▸ Required work
In the listing below, find the line with "ATOM 125 C CA" and the line with "ER A 1 17 ? -32.529", then return them and every line between them exactly, minus the pictures.

▸ Exercise material
>>>>>
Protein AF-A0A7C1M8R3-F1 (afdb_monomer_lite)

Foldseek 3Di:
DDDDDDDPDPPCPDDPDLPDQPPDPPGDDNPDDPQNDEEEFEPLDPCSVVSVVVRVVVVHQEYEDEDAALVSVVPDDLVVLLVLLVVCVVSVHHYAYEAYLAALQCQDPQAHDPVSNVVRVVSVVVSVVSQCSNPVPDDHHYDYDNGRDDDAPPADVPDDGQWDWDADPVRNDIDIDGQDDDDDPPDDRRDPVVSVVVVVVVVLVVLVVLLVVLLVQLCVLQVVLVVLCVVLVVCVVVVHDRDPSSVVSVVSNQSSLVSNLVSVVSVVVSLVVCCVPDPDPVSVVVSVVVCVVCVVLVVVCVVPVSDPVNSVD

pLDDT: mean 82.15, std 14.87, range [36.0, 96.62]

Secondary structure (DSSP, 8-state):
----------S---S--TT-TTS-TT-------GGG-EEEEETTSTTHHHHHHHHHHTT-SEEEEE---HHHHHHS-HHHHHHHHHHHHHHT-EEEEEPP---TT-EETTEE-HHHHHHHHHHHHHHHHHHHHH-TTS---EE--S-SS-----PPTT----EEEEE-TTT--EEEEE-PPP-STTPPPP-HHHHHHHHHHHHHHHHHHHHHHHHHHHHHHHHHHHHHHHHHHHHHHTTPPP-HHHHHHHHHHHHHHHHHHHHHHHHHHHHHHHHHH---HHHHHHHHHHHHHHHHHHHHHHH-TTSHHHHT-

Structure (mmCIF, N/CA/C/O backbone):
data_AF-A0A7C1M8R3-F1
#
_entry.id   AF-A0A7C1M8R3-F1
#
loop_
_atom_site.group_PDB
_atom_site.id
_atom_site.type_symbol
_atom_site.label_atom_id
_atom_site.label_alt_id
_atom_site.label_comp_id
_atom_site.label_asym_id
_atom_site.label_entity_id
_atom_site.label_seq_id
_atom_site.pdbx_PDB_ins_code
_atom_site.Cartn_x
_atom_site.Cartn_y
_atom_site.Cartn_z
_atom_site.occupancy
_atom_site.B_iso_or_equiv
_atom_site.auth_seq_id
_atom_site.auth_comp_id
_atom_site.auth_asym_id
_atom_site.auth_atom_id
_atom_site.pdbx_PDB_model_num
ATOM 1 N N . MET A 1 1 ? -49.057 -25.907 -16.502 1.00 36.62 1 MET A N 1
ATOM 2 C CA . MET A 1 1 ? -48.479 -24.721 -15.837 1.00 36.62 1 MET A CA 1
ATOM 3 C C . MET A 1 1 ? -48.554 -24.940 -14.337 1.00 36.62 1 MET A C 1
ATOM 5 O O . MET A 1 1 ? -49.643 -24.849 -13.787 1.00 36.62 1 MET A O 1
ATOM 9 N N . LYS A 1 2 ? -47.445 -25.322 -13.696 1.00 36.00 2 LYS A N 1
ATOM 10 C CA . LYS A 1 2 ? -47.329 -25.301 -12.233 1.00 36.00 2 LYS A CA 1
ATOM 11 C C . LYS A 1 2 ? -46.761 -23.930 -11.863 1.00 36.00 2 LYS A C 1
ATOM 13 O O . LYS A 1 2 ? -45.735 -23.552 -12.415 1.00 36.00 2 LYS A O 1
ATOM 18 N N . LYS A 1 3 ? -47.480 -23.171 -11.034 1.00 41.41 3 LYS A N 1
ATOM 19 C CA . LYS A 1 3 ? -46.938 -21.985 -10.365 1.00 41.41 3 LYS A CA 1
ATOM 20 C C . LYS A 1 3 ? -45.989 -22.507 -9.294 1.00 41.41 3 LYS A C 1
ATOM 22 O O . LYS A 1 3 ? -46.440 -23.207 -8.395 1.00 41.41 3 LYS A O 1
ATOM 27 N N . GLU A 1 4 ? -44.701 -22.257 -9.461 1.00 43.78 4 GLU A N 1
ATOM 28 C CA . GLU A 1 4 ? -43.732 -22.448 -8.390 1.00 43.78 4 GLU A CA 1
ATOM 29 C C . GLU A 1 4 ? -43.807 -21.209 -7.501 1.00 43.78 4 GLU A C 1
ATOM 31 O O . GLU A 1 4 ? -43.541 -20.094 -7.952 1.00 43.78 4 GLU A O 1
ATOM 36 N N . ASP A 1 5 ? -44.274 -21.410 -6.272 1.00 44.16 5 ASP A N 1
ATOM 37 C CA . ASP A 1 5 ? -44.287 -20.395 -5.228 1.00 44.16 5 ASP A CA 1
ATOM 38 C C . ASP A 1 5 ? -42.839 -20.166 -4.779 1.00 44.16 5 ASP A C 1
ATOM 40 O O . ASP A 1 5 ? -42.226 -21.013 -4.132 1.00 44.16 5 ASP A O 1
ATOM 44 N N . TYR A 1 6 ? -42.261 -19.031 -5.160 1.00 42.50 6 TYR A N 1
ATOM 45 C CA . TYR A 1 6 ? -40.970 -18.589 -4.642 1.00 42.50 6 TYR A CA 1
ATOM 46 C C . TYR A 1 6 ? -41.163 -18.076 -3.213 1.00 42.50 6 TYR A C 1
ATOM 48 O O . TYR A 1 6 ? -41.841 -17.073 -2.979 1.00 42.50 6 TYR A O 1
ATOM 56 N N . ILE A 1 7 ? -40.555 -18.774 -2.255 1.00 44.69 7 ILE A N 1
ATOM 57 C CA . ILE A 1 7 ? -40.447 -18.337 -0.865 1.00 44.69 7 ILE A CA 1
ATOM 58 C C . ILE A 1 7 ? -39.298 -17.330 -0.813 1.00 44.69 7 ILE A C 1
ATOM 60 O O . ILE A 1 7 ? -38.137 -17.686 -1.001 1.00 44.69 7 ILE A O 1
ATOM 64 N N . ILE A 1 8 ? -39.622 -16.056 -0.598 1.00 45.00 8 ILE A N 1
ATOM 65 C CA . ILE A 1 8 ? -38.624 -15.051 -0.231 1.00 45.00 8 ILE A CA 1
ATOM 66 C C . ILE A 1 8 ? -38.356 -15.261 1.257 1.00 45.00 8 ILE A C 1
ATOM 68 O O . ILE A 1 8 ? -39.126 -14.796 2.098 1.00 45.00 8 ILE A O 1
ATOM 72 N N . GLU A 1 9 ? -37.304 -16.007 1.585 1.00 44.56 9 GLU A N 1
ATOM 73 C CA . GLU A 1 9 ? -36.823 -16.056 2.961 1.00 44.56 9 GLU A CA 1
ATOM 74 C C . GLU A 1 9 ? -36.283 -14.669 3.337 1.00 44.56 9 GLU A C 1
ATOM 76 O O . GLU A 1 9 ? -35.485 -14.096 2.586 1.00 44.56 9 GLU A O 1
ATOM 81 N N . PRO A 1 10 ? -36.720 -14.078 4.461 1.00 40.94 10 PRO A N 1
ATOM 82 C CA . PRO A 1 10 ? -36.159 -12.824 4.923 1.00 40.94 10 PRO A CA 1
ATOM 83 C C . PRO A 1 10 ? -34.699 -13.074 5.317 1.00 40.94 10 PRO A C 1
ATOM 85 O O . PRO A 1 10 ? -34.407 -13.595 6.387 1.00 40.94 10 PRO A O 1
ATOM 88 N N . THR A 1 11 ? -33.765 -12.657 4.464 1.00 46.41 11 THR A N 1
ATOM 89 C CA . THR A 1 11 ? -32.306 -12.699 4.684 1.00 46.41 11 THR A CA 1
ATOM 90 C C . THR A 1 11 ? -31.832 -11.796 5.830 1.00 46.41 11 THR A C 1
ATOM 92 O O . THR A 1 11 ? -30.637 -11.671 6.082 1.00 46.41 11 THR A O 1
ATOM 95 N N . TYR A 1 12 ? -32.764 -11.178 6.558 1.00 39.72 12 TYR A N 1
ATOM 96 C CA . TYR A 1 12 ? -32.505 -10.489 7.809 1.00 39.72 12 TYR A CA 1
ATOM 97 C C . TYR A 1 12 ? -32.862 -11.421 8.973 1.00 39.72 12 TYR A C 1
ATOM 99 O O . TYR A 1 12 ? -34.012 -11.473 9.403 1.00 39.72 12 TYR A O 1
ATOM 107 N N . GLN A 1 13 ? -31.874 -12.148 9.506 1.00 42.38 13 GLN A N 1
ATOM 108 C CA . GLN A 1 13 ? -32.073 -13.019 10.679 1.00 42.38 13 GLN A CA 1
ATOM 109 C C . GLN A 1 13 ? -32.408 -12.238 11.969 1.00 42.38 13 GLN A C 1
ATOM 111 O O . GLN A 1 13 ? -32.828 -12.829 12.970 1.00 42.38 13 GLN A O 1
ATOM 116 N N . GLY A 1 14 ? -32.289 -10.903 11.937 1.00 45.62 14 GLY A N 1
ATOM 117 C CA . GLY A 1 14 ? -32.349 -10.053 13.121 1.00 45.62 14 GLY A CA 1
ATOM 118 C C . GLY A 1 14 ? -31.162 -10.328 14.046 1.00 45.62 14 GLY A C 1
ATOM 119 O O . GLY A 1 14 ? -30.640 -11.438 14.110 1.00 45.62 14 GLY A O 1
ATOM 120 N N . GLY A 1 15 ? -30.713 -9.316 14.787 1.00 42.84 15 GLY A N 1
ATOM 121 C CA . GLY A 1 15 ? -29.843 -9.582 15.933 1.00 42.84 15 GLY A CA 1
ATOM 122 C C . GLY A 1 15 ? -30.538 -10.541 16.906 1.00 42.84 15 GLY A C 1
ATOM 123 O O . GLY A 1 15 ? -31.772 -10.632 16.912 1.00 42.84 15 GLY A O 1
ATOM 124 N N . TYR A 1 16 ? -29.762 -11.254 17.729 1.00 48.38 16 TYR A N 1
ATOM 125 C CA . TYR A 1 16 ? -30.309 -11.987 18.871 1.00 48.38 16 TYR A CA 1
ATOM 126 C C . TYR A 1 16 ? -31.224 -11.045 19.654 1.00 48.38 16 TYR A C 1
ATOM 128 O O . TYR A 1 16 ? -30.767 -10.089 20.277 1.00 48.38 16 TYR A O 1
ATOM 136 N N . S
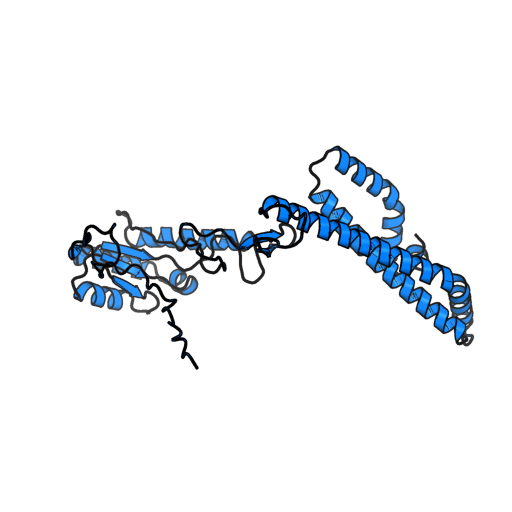ER A 1 17 ? -32.529 -11.292 19.581 1.00 49.12 17 SER A N 1
ATOM 137 C CA . SER A 1 17 ? -33.474 -10.602 20.434 1.00 49.12 17 SER A CA 1
ATOM 138 C C . SER A 1 17 ? -33.399 -11.306 21.774 1.00 49.12 17 SER A C 1
ATOM 140 O O . SER A 1 17 ? -33.929 -12.402 21.929 1.00 49.12 17 SER A O 1
ATOM 142 N N . SER A 1 18 ? -32.767 -10.666 22.755 1.00 49.38 18 SER A N 1
ATOM 143 C CA . SER A 1 18 ? -32.867 -11.064 24.165 1.00 49.38 18 SER A CA 1
ATOM 144 C C . SER A 1 18 ? -34.318 -11.054 24.675 1.00 49.38 18 SER A C 1
ATOM 146 O O . SER A 1 18 ? -34.571 -11.475 25.802 1.00 49.38 18 SER A O 1
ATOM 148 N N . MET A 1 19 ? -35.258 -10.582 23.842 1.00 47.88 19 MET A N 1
<<<<<
▸ Response
ATOM 125 C CA . TYR A 1 16 ? -30.309 -11.987 18.871 1.00 48.38 16 TYR A CA 1
ATOM 126 C C . TYR A 1 16 ? -31.224 -11.045 19.654 1.00 48.38 16 TYR A C 1
ATOM 128 O O . TYR A 1 16 ? -30.767 -10.089 20.277 1.00 48.38 16 TYR A O 1
ATOM 136 N N . S
ER A 1 17 ? -32.529 -11.292 19.581 1.00 49.12 17 SER A N 1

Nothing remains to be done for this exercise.